--- RECORDS SHOWN Enclosed Below ---

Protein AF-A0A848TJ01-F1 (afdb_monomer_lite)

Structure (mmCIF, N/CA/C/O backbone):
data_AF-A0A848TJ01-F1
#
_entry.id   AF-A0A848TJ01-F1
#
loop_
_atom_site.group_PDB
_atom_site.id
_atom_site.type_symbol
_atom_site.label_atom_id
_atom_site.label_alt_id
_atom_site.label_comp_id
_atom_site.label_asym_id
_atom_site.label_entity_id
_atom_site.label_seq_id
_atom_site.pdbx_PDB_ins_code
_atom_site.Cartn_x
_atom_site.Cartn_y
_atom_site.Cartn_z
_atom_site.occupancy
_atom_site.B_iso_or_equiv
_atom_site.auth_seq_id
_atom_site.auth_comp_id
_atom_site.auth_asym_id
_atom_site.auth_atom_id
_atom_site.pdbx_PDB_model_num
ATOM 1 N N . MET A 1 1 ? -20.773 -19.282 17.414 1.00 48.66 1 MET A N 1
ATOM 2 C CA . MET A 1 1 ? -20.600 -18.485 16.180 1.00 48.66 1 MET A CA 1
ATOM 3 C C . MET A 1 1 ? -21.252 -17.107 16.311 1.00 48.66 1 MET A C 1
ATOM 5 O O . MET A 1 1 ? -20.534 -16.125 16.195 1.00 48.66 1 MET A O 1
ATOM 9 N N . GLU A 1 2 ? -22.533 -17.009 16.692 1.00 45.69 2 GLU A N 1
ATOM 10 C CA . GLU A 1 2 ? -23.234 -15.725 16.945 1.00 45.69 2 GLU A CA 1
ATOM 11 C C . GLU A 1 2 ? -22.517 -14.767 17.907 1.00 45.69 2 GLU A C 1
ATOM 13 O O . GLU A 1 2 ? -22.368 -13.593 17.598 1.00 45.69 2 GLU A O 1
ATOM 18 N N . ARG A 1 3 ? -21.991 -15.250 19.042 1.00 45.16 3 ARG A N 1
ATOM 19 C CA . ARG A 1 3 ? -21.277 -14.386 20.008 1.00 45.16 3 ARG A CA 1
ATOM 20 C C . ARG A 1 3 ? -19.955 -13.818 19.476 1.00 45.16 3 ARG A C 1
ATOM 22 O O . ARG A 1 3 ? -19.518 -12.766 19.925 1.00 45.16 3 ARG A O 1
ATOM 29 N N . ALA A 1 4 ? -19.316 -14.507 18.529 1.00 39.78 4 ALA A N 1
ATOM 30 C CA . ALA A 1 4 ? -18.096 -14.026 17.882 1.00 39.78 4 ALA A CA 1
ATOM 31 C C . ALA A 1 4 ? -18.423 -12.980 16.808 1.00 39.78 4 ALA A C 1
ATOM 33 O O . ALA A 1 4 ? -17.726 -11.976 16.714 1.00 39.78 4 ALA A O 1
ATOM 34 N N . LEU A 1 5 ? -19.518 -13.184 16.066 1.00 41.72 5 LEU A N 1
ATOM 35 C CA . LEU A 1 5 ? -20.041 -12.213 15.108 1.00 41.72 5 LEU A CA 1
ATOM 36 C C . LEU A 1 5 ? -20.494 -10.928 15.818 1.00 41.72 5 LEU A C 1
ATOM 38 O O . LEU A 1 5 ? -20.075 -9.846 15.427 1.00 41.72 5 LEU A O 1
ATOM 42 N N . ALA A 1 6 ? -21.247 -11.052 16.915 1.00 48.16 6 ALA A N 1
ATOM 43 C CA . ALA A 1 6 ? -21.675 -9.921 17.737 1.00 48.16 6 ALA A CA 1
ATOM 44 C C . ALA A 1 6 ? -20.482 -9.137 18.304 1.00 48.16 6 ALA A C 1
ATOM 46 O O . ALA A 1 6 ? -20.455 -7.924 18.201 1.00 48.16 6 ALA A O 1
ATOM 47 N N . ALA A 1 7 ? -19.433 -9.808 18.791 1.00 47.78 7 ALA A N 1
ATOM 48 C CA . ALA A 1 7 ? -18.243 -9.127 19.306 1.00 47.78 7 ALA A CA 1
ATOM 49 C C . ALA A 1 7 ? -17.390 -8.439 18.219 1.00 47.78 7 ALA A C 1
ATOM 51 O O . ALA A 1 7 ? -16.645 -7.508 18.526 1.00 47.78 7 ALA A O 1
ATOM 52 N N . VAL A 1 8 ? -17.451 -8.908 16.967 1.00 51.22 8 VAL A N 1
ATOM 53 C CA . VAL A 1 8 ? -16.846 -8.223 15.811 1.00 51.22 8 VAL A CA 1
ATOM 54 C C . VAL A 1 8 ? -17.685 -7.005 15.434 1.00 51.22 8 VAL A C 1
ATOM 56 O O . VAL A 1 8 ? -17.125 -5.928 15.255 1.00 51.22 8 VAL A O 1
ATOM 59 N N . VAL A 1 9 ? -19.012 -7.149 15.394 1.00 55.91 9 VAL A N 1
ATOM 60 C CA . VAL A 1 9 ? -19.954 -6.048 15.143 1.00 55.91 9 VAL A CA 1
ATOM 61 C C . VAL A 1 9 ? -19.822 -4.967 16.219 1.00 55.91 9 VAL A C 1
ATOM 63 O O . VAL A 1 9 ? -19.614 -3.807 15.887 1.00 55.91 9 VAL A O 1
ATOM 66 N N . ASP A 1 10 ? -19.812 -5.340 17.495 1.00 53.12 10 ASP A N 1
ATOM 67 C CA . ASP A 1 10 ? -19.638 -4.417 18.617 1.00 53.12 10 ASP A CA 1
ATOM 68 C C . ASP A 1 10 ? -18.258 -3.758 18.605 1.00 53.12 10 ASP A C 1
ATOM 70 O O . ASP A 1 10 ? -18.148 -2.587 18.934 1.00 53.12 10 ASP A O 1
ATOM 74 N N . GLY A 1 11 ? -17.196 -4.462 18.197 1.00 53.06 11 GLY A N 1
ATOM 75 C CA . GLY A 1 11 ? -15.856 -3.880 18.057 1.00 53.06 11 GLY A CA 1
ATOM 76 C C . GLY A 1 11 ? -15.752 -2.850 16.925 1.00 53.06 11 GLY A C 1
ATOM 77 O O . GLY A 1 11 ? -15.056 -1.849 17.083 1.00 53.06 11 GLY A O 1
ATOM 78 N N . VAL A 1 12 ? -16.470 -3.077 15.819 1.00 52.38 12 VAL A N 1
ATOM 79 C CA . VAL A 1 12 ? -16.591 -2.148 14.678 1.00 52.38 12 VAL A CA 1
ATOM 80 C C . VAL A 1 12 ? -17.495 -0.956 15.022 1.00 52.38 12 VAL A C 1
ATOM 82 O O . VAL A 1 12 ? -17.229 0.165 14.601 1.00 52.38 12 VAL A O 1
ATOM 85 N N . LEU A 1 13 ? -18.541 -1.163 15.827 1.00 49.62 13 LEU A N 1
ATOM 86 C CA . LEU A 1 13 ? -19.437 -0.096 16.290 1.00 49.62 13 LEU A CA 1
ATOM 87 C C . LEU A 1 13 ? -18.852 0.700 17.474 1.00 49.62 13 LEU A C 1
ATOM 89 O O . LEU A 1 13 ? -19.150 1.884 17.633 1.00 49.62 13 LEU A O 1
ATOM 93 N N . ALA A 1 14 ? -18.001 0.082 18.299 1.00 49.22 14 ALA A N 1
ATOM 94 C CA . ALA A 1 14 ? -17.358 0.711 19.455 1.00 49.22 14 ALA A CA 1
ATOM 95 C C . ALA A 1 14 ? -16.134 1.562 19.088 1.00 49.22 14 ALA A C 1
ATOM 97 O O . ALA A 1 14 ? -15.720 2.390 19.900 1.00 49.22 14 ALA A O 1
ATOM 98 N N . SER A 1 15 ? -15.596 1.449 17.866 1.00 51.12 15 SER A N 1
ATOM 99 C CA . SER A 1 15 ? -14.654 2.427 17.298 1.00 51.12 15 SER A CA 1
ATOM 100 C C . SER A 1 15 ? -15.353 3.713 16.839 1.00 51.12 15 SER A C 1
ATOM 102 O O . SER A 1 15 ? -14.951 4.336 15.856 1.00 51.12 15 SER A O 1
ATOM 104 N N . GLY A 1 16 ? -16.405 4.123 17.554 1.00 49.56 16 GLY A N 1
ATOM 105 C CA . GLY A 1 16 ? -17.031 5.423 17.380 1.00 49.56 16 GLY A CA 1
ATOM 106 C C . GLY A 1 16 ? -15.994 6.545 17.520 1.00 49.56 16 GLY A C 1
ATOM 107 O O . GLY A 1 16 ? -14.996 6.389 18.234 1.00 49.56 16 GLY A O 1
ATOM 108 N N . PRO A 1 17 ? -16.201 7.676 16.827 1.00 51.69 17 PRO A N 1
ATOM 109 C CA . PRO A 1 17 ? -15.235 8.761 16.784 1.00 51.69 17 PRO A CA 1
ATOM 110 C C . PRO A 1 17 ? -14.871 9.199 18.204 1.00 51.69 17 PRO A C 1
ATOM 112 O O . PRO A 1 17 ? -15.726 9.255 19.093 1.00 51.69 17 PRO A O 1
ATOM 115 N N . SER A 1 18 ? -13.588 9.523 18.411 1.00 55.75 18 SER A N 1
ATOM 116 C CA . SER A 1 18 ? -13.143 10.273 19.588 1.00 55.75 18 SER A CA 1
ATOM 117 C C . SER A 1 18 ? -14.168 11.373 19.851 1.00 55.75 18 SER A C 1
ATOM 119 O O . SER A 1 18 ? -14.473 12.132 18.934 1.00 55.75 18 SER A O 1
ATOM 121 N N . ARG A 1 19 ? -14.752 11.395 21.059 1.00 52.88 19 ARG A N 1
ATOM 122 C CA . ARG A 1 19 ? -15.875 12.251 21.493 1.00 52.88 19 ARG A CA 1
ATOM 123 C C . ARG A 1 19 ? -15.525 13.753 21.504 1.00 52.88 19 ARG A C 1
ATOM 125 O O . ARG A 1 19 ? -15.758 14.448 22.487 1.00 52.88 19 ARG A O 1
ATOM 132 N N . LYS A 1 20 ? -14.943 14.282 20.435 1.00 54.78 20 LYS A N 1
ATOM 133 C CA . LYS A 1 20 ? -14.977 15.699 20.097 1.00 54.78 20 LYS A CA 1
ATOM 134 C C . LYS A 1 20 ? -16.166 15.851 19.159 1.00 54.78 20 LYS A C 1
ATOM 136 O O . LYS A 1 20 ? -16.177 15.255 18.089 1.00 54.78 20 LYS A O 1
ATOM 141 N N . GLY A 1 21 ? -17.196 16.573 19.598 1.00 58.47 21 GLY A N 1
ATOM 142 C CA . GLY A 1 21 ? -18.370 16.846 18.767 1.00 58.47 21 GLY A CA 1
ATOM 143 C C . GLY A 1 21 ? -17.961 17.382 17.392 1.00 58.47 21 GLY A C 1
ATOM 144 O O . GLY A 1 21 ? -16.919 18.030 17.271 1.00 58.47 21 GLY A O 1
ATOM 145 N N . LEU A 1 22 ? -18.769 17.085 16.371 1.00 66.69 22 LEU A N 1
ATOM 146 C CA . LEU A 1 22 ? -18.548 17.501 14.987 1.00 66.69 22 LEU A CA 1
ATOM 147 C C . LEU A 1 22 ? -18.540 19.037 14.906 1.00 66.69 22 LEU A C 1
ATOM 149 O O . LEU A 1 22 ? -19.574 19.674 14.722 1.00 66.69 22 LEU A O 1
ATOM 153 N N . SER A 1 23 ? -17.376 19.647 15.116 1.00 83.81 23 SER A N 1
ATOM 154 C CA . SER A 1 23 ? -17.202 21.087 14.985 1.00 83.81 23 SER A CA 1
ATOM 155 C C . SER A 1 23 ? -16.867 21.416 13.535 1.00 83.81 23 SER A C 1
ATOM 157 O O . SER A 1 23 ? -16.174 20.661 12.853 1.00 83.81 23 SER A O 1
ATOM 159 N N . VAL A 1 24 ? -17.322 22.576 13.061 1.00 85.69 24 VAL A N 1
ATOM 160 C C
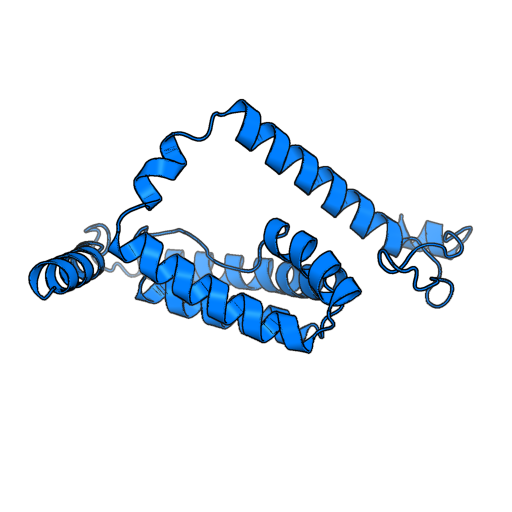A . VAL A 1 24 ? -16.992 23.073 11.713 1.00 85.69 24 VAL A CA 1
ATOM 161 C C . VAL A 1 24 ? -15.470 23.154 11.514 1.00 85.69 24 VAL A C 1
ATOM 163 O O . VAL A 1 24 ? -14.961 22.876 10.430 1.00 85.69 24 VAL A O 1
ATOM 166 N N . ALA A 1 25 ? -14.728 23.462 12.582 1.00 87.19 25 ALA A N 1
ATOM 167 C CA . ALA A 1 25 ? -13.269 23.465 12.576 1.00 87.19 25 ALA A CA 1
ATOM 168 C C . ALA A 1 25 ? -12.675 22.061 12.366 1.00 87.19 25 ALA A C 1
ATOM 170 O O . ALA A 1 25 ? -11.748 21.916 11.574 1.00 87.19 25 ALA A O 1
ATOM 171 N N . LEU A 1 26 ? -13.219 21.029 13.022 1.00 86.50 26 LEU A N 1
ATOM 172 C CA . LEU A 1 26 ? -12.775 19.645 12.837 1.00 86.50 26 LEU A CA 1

--- End of Enclosed RECORDS SHOWN ---
--- RECORDS SHOWN Enclosed Below ---

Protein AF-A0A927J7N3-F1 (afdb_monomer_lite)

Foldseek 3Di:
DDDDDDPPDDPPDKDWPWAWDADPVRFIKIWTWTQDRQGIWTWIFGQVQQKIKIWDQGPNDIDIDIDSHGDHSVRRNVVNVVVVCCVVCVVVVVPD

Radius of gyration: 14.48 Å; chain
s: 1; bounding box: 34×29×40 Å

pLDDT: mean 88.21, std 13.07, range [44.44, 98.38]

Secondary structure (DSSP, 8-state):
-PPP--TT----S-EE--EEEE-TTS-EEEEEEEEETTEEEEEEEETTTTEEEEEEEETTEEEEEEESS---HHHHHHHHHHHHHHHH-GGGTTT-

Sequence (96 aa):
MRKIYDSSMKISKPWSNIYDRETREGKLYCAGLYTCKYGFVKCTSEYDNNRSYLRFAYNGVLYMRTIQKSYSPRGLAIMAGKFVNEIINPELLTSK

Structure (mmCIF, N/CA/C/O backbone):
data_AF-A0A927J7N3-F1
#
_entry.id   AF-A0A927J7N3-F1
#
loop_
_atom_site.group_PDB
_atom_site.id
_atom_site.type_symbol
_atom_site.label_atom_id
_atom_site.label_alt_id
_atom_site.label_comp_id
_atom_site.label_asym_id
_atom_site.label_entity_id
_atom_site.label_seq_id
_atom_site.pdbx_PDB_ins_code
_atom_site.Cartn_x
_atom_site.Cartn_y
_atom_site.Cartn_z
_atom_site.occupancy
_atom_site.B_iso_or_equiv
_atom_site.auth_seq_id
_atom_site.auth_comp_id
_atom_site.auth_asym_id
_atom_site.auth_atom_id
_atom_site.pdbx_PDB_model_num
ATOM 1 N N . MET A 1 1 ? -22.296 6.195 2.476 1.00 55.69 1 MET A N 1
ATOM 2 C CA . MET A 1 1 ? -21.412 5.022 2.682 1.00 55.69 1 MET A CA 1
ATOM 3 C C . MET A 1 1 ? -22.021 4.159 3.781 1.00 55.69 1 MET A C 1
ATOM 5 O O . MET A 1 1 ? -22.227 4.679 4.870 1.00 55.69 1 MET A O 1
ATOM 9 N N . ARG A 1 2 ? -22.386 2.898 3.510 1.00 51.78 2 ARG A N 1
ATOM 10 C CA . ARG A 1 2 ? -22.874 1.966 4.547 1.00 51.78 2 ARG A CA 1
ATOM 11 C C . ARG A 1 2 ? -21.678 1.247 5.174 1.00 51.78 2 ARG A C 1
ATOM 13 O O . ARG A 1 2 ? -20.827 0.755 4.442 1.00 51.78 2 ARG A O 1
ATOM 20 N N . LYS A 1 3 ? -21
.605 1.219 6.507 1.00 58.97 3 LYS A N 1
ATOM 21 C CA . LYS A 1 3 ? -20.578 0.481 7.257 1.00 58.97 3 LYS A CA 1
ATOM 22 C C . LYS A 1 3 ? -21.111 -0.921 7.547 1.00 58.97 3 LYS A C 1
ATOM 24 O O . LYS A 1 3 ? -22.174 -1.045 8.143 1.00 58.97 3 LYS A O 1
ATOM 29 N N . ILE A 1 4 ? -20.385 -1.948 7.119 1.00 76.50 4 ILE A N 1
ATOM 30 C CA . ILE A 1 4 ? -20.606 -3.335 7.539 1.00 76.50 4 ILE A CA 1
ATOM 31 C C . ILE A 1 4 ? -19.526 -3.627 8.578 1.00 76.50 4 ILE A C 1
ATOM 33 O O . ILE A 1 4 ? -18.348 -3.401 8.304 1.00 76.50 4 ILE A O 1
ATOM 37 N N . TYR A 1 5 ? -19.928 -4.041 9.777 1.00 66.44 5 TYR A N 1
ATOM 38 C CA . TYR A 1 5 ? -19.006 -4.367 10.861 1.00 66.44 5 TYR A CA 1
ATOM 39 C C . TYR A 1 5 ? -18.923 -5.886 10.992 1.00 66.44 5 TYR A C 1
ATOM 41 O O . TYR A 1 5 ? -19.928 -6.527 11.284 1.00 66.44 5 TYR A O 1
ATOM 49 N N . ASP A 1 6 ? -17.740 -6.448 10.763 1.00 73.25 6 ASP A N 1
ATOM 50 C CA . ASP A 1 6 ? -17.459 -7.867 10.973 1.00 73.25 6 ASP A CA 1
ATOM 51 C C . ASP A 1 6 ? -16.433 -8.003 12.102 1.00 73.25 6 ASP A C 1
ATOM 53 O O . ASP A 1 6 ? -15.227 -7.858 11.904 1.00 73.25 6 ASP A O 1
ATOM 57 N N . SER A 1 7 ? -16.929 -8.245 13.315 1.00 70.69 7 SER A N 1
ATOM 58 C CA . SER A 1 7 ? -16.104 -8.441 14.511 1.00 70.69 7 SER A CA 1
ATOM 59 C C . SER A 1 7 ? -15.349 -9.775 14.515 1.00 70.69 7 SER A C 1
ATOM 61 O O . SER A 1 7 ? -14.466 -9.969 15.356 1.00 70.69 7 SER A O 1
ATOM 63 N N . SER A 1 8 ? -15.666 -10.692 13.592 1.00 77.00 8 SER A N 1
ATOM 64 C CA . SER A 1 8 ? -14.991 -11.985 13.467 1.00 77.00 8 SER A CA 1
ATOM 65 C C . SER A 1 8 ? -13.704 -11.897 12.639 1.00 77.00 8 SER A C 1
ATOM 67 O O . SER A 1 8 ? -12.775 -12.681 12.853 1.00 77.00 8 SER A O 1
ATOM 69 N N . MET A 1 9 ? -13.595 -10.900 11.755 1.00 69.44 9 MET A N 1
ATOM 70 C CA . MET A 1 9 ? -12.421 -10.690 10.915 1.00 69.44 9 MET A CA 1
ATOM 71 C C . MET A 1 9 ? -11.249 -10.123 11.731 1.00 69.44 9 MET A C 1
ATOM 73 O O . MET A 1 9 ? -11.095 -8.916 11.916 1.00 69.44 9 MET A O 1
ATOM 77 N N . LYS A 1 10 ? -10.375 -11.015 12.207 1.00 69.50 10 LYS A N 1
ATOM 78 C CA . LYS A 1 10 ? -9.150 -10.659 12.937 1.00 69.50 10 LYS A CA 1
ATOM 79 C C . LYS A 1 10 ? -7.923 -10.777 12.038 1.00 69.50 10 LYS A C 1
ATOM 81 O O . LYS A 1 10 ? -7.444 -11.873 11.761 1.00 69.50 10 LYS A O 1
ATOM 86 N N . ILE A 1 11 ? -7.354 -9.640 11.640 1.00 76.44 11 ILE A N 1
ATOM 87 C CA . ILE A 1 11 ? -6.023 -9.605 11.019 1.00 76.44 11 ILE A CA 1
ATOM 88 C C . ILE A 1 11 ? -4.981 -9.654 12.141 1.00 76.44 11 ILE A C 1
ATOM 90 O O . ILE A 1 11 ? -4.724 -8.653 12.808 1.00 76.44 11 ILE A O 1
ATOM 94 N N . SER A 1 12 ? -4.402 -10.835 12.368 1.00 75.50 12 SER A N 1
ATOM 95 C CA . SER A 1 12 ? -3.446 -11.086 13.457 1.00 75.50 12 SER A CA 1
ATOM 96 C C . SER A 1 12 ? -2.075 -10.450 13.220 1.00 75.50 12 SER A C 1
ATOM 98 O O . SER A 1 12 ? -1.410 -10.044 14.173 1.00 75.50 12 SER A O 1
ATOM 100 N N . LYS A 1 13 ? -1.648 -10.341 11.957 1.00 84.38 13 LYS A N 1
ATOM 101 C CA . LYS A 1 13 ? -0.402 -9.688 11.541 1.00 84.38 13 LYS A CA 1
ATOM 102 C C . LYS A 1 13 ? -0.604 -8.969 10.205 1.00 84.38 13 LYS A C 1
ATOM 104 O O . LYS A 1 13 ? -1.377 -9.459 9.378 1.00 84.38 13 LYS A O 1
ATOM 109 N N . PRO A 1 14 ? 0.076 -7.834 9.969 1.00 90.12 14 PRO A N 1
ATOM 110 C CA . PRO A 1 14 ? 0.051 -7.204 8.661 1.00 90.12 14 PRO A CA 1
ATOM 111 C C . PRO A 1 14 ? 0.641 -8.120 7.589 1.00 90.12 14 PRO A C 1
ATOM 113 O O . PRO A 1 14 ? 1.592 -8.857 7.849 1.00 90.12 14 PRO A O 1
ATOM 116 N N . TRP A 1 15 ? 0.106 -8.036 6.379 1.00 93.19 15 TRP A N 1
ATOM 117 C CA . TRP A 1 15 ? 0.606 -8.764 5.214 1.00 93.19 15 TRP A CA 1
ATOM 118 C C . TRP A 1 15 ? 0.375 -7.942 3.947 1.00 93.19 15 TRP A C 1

--- End of Enclosed RECORDS SHOWN ---

» **PROBLEM**: Return, with no change at all, every line in the entries above from the line containing "ATOM 82 O O" through the line containing "ATOM 95 C C .".

» **EXERCISE ANSWER**:
ATOM 82 O O . VAL A 1 12 ? -17.229 0.165 14.601 1.00 52.38 12 VAL A O 1
ATOM 85 N N . LEU A 1 13 ? -18.541 -1.163 15.827 1.00 49.62 13 LEU A N 1
ATOM 86 C CA . LEU A 1 13 ? -19.437 -0.096 16.290 1.00 49.62 13 LEU A CA 1
ATOM 87 C C . LEU A 1 13 ? -18.852 0.700 17.474 1.00 49.62 13 LEU A C 1
ATOM 89 O O . LEU A 1 13 ? -19.150 1.884 17.633 1.00 49.62 13 LEU A O 1
ATOM 93 N N . ALA A 1 14 ? -18.001 0.082 18.299 1.00 49.22 14 ALA A N 1
ATOM 94 C CA . ALA A 1 14 ? -17.358 0.711 19.455 1.00 49.22 14 ALA A CA 1
ATOM 95 C C . ALA A 1 14 ? -16.134 1.562 19.088 1.00 49.22 14 ALA A C 1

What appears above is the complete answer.